On Being Blue, pp. 1–2
Thus the first sentence (the ellipses are Gass’s, not mine). If that sentence doesn’t leave you breathless with delight, well—what’s to be done with you? And in this case the writing, this higher conjuration, goes on for a lot longer, an entire (brief) book, in fact. It takes work for the reader to keep up, and some readers, I suppose, might complain—but of what, exactly? Certainly not of an ungenerous author. When such writing’s successfully sustained, the strain of reading at so continually high a pitch is tiring. So take a rest. Get some sleep. Books are patient creatures; good books throw prizes at the reader, who needs only to reach out a little to catch them; and great books heap treasures up, up above one’s head, try not to drown in them.

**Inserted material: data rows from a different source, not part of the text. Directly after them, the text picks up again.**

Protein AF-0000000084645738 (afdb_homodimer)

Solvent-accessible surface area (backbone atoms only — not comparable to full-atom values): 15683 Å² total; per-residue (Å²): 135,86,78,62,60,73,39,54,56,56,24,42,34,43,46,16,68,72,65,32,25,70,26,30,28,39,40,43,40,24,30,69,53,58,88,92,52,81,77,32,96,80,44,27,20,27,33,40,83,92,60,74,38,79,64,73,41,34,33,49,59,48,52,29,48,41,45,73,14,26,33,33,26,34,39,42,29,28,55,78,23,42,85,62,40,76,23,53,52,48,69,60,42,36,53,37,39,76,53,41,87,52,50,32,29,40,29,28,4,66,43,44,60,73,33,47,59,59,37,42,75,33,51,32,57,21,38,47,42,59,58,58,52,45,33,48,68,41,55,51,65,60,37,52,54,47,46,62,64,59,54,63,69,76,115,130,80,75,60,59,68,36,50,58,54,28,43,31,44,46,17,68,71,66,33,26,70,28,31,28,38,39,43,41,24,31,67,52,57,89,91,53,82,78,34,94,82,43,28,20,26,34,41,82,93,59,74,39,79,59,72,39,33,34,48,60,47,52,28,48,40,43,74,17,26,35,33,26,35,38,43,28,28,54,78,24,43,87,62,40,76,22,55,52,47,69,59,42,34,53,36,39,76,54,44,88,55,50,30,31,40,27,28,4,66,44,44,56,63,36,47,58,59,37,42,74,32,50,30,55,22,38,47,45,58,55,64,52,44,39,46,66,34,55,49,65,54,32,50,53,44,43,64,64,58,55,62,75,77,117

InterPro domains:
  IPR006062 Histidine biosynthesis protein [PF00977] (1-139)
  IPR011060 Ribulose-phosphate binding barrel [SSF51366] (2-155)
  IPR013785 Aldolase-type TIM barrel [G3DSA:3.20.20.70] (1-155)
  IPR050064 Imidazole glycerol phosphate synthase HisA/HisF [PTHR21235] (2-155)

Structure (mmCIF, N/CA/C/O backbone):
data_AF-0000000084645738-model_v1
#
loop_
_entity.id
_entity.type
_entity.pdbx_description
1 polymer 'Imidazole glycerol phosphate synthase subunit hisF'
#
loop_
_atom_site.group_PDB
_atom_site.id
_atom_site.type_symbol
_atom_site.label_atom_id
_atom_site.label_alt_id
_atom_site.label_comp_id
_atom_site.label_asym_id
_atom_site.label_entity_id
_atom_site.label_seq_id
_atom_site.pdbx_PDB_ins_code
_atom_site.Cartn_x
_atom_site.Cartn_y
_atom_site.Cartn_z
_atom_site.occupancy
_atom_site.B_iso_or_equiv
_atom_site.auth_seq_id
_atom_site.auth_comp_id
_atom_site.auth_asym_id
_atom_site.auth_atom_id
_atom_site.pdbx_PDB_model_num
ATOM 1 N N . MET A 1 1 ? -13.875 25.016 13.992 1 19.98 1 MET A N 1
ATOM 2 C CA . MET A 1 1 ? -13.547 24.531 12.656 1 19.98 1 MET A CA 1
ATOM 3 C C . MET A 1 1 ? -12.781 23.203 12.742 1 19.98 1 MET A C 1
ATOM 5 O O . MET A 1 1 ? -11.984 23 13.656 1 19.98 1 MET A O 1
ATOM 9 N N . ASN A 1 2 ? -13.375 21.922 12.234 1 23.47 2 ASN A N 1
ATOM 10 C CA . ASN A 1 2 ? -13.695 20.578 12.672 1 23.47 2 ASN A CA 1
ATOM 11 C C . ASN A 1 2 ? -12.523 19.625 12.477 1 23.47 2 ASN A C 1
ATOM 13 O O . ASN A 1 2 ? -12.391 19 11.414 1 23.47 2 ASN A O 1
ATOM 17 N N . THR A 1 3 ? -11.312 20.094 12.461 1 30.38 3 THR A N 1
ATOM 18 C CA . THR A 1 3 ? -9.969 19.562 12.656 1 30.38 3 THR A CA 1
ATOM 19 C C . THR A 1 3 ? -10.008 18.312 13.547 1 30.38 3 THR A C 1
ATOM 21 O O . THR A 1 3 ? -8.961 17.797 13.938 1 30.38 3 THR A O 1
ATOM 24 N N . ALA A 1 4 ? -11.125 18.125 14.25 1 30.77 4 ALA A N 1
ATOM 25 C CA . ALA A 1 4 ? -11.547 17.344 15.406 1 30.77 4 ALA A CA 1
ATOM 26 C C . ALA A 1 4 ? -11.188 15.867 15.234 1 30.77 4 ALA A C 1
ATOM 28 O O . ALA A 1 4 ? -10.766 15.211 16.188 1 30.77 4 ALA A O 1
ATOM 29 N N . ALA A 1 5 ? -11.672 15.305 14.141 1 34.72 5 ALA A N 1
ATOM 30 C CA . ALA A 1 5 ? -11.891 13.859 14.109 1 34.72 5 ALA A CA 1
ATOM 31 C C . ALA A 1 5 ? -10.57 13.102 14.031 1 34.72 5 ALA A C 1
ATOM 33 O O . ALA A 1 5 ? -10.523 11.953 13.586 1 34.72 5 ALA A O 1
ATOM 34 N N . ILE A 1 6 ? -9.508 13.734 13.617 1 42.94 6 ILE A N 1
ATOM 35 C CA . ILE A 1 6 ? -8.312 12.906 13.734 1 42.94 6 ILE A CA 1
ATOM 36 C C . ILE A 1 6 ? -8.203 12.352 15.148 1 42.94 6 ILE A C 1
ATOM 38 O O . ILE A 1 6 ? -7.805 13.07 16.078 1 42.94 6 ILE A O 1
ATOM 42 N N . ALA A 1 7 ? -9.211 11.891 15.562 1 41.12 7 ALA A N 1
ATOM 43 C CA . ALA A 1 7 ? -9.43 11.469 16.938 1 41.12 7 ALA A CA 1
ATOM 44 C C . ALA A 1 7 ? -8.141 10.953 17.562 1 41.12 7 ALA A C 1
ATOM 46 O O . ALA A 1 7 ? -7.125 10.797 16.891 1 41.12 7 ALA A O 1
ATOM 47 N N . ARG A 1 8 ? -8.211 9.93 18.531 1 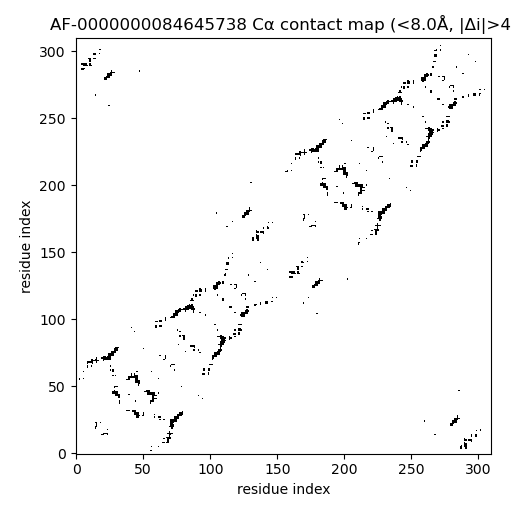45.41 8 ARG A N 1
ATOM 48 C CA . ARG A 1 8 ? -7.336 9.57 19.641 1 45.41 8 ARG A CA 1
ATOM 49 C C . ARG A 1 8 ? -6.051 8.922 19.141 1 45.41 8 ARG A C 1
ATOM 51 O O . ARG A 1 8 ? -6.031 7.727 18.828 1 45.41 8 ARG A O 1
ATOM 58 N N . PRO A 1 9 ? -5.062 9.812 18.781 1 52.31 9 PRO A N 1
ATOM 59 C CA . PRO A 1 9 ? -3.691 9.359 18.531 1 52.31 9 PRO A CA 1
ATOM 60 C C . PRO A 1 9 ? -3.316 8.125 19.359 1 52.31 9 PRO A C 1
ATOM 62 O O . PRO A 1 9 ? -2.453 7.348 18.953 1 52.31 9 PRO A O 1
ATOM 65 N N . ASP A 1 10 ? -4.145 7.871 20.25 1 56.78 10 ASP A N 1
ATOM 66 C CA . ASP A 1 10 ? -3.783 6.832 21.219 1 56.78 10 ASP A CA 1
ATOM 67 C C . ASP A 1 10 ? -3.959 5.441 20.609 1 56.78 10 ASP A C 1
ATOM 69 O O . ASP A 1 10 ? -3.211 4.516 20.938 1 56.78 10 ASP A O 1
ATOM 73 N N . LEU A 1 11 ? -4.836 5.363 19.531 1 60.38 11 LEU A N 1
ATOM 74 C CA . LEU A 1 11 ? -5.062 4.043 18.953 1 60.38 11 LEU A CA 1
ATOM 75 C C . LEU A 1 11 ? -3.834 3.572 18.172 1 60.38 11 LEU A C 1
ATOM 77 O O . LEU A 1 11 ? -3.412 2.42 18.312 1 60.38 11 LEU A O 1
ATOM 81 N N . LEU A 1 12 ? -3.32 4.445 17.406 1 63.72 12 LEU A N 1
ATOM 82 C CA . LEU A 1 12 ? -2.111 4.098 16.672 1 63.72 12 LEU A CA 1
ATOM 83 C C . LEU A 1 12 ? -0.973 3.752 17.625 1 63.72 12 LEU A C 1
ATOM 85 O O . LEU A 1 12 ? -0.23 2.795 17.391 1 63.72 12 LEU A O 1
ATOM 89 N N . ALA A 1 13 ? -1.015 4.512 18.609 1 66.12 13 ALA A N 1
ATOM 90 C CA . ALA A 1 13 ? 0.044 4.266 19.578 1 66.12 13 ALA A CA 1
ATOM 91 C C . ALA A 1 13 ? -0.136 2.908 20.25 1 66.12 13 ALA A C 1
ATOM 93 O O . ALA A 1 13 ? 0.835 2.174 20.453 1 66.12 13 ALA A O 1
ATOM 94 N N . ASP A 1 14 ? -1.35 2.6 20.469 1 66.62 14 ASP A N 1
ATOM 95 C CA . ASP A 1 14 ? -1.651 1.313 21.078 1 66.62 14 ASP A CA 1
ATOM 96 C C . ASP A 1 14 ? -1.335 0.158 20.141 1 66.62 14 ASP A C 1
ATOM 98 O O . ASP A 1 14 ? -0.784 -0.862 20.547 1 66.62 14 ASP A O 1
ATOM 102 N N . MET A 1 15 ? -1.644 0.355 18.891 1 67.62 15 MET A N 1
ATOM 103 C CA . MET A 1 15 ? -1.354 -0.666 17.891 1 67.62 15 MET A CA 1
ATOM 104 C C . MET A 1 15 ? 0.15 -0.862 17.734 1 67.62 15 MET A C 1
ATOM 106 O O . MET A 1 15 ? 0.629 -1.995 17.672 1 67.62 15 MET A O 1
ATOM 110 N N . ALA A 1 16 ? 0.725 0.245 17.656 1 67.69 16 ALA A N 1
ATOM 111 C CA . ALA A 1 16 ? 2.176 0.209 17.5 1 67.69 16 ALA A CA 1
ATOM 112 C C . ALA A 1 16 ? 2.838 -0.479 18.688 1 67.69 16 ALA A C 1
ATOM 114 O O . ALA A 1 16 ? 3.803 -1.23 18.516 1 67.69 16 ALA A O 1
ATOM 115 N N . THR A 1 17 ? 2.307 -0.251 19.766 1 68.25 17 THR A N 1
ATOM 116 C CA . THR A 1 17 ? 2.832 -0.866 20.984 1 68.25 17 THR A CA 1
ATOM 117 C C . THR A 1 17 ? 2.551 -2.365 21 1 68.25 17 THR A C 1
ATOM 119 O O . THR A 1 17 ? 3.414 -3.162 21.375 1 68.25 17 THR A O 1
ATOM 122 N N . GLN A 1 18 ? 1.449 -2.699 20.469 1 65.62 18 GLN A N 1
ATOM 123 C CA . GLN A 1 18 ? 1.016 -4.09 20.531 1 65.62 18 GLN A CA 1
ATOM 124 C C . GLN A 1 18 ? 1.682 -4.926 19.453 1 65.62 18 GLN A C 1
ATOM 126 O O . GLN A 1 18 ? 2.107 -6.055 19.703 1 65.62 18 GLN A O 1
ATOM 131 N N . PHE A 1 19 ? 1.628 -4.414 18.344 1 70.75 19 PHE A N 1
ATOM 132 C CA . PHE A 1 19 ? 2.045 -5.203 17.188 1 70.75 19 PHE A CA 1
ATOM 133 C C . PHE A 1 19 ? 3.426 -4.77 16.703 1 70.75 19 PHE A C 1
ATOM 135 O O . PHE A 1 19 ? 4.074 -5.488 15.945 1 70.75 19 PHE A O 1
ATOM 142 N N . GLY A 1 20 ? 3.814 -3.826 17.328 1 73.38 20 GLY A N 1
ATOM 143 C CA . GLY A 1 20 ? 5.027 -3.234 16.781 1 73.38 20 GLY A CA 1
ATOM 144 C C . GLY A 1 20 ? 4.758 -2.246 15.664 1 73.38 20 GLY A C 1
ATOM 145 O O . GLY A 1 20 ? 3.914 -2.492 14.797 1 73.38 20 GLY A O 1
ATOM 146 N N . SER A 1 21 ? 5.301 -1.102 15.742 1 72.12 21 SER A N 1
ATOM 147 C CA . SER A 1 21 ? 5.148 -0.028 14.773 1 72.12 21 SER A CA 1
ATOM 148 C C . SER A 1 21 ? 5.316 -0.547 13.344 1 72.12 21 SER A C 1
ATOM 150 O O . SER A 1 21 ? 4.629 -0.092 12.43 1 72.12 21 SER A O 1
ATOM 152 N N . GLN A 1 22 ? 6.109 -1.554 13.266 1 73.62 22 GLN A N 1
ATOM 153 C CA . GLN A 1 22 ? 6.48 -2.047 11.945 1 73.62 22 GLN A CA 1
ATOM 154 C C . GLN A 1 22 ? 5.332 -2.82 11.297 1 73.62 22 GLN A C 1
ATOM 156 O O . GLN A 1 22 ? 5.355 -3.094 10.102 1 73.62 22 GLN A O 1
ATOM 161 N N . CYS A 1 23 ? 4.262 -2.971 12.172 1 77.88 23 CYS A N 1
ATOM 162 C CA . CYS A 1 23 ? 3.197 -3.832 11.672 1 77.88 23 CYS A CA 1
ATOM 163 C C . CYS A 1 23 ? 2.043 -3.006 11.117 1 77.88 23 CYS A C 1
ATOM 165 O O . CYS A 1 23 ? 1.074 -3.559 10.594 1 77.88 23 CYS A O 1
ATOM 167 N N . ILE A 1 24 ? 2.199 -1.733 11.188 1 85.75 24 ILE A N 1
ATOM 168 C CA . ILE A 1 24 ? 1.086 -0.901 10.75 1 85.75 24 ILE A CA 1
ATOM 169 C C . ILE A 1 24 ? 1.552 0.042 9.641 1 85.75 24 ILE A C 1
ATOM 171 O O . ILE A 1 24 ? 2.477 0.833 9.844 1 85.75 24 ILE A O 1
ATOM 175 N N . VAL A 1 25 ? 0.926 -0.125 8.531 1 92.25 25 VAL A N 1
ATOM 176 C CA . VAL A 1 25 ? 1.122 0.816 7.438 1 92.25 25 VAL A CA 1
ATOM 177 C C . VAL A 1 25 ? -0.092 1.735 7.32 1 92.25 25 VAL A C 1
ATOM 179 O O . VAL A 1 25 ? -1.221 1.267 7.16 1 92.25 25 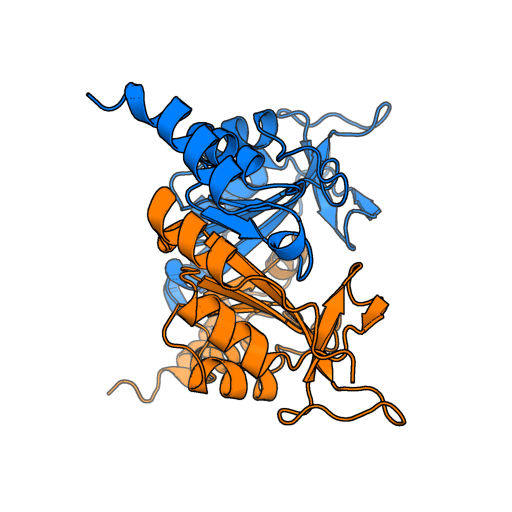VAL A O 1
ATOM 182 N N . LEU A 1 26 ? 0.115 3.014 7.453 1 90.31 26 LEU A N 1
ATOM 183 C CA . LEU A 1 26 ? -0.957 3.988 7.281 1 90.31 26 LEU A CA 1
ATOM 184 C C . LEU A 1 26 ? -1.108 4.379 5.816 1 90.31 26 LEU A C 1
ATOM 186 O O . LEU A 1 26 ? -0.167 4.895 5.207 1 90.31 26 LEU A O 1
ATOM 190 N N . SER A 1 27 ? -2.277 4.059 5.301 1 93 27 SER A N 1
ATOM 191 C CA . SER A 1 27 ? -2.584 4.547 3.959 1 93 27 SER A CA 1
ATOM 192 C C . SER A 1 27 ? -3.107 5.977 3.996 1 93 27 SER A C 1
ATOM 194 O O . SER A 1 27 ? -4.086 6.27 4.688 1 93 27 SER A O 1
ATOM 196 N N . VAL A 1 28 ? -2.439 6.832 3.316 1 94 28 VAL A N 1
ATOM 197 C CA . VAL A 1 28 ? -2.863 8.219 3.156 1 94 28 VAL A CA 1
ATOM 198 C C . VAL A 1 28 ? -3.223 8.484 1.695 1 94 28 VAL A C 1
ATOM 200 O O . VAL A 1 28 ? -2.338 8.664 0.855 1 94 28 VAL A O 1
ATOM 203 N N . ASP A 1 29 ? -4.508 8.461 1.378 1 94.81 29 ASP A N 1
ATOM 204 C CA . ASP A 1 29 ? -4.992 8.906 0.074 1 94.81 29 ASP A CA 1
ATOM 205 C C . ASP A 1 29 ? -5.172 10.422 0.041 1 94.81 29 ASP A C 1
ATOM 207 O O . ASP A 1 29 ? -6.055 10.961 0.711 1 94.81 29 ASP A O 1
ATOM 211 N N . ALA A 1 30 ? -4.336 11.023 -0.701 1 97 30 ALA A N 1
ATOM 212 C CA . ALA A 1 30 ? -4.281 12.484 -0.624 1 97 30 ALA A CA 1
ATOM 213 C C . ALA A 1 30 ? -4.438 13.109 -2.006 1 97 30 ALA A C 1
ATOM 215 O O . ALA A 1 30 ? -4.094 12.492 -3.018 1 97 30 ALA A O 1
ATOM 216 N N . ARG A 1 31 ? -4.934 14.297 -2.023 1 97.94 31 ARG A N 1
ATOM 217 C CA . ARG A 1 31 ? -5.027 15.109 -3.234 1 97.94 31 ARG A CA 1
ATOM 218 C C . ARG A 1 31 ? -4.863 16.594 -2.916 1 97.94 31 ARG A C 1
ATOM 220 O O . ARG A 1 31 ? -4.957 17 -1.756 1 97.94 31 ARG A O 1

It seems to me that what’s faulted as purple prose is better called simply bad prose; that purple may curdle, that prose can be, and often is, bad is no serious charge—authors might fail at all kinds of efforts and effects, and frequently do. Failure is no real vice. This is why your pencil has an eraser on one end, which usually wears out sooner than the lead, and why your computer keyboard has a DELETE key. Some have two. Surely to make no effort at all is a worse fault; mass-extruded styrofoam prose (or verse, for that matter) is tedious stuff. Give it some life, give it some color!
Now, and finally, I must touch on the subject of pretension, for that is the most common charge against the purple pen. But to pretend is to lie, and therefore the fault is falsehood, not highly colored prose qua prose. Q., we may fairly say, E.D.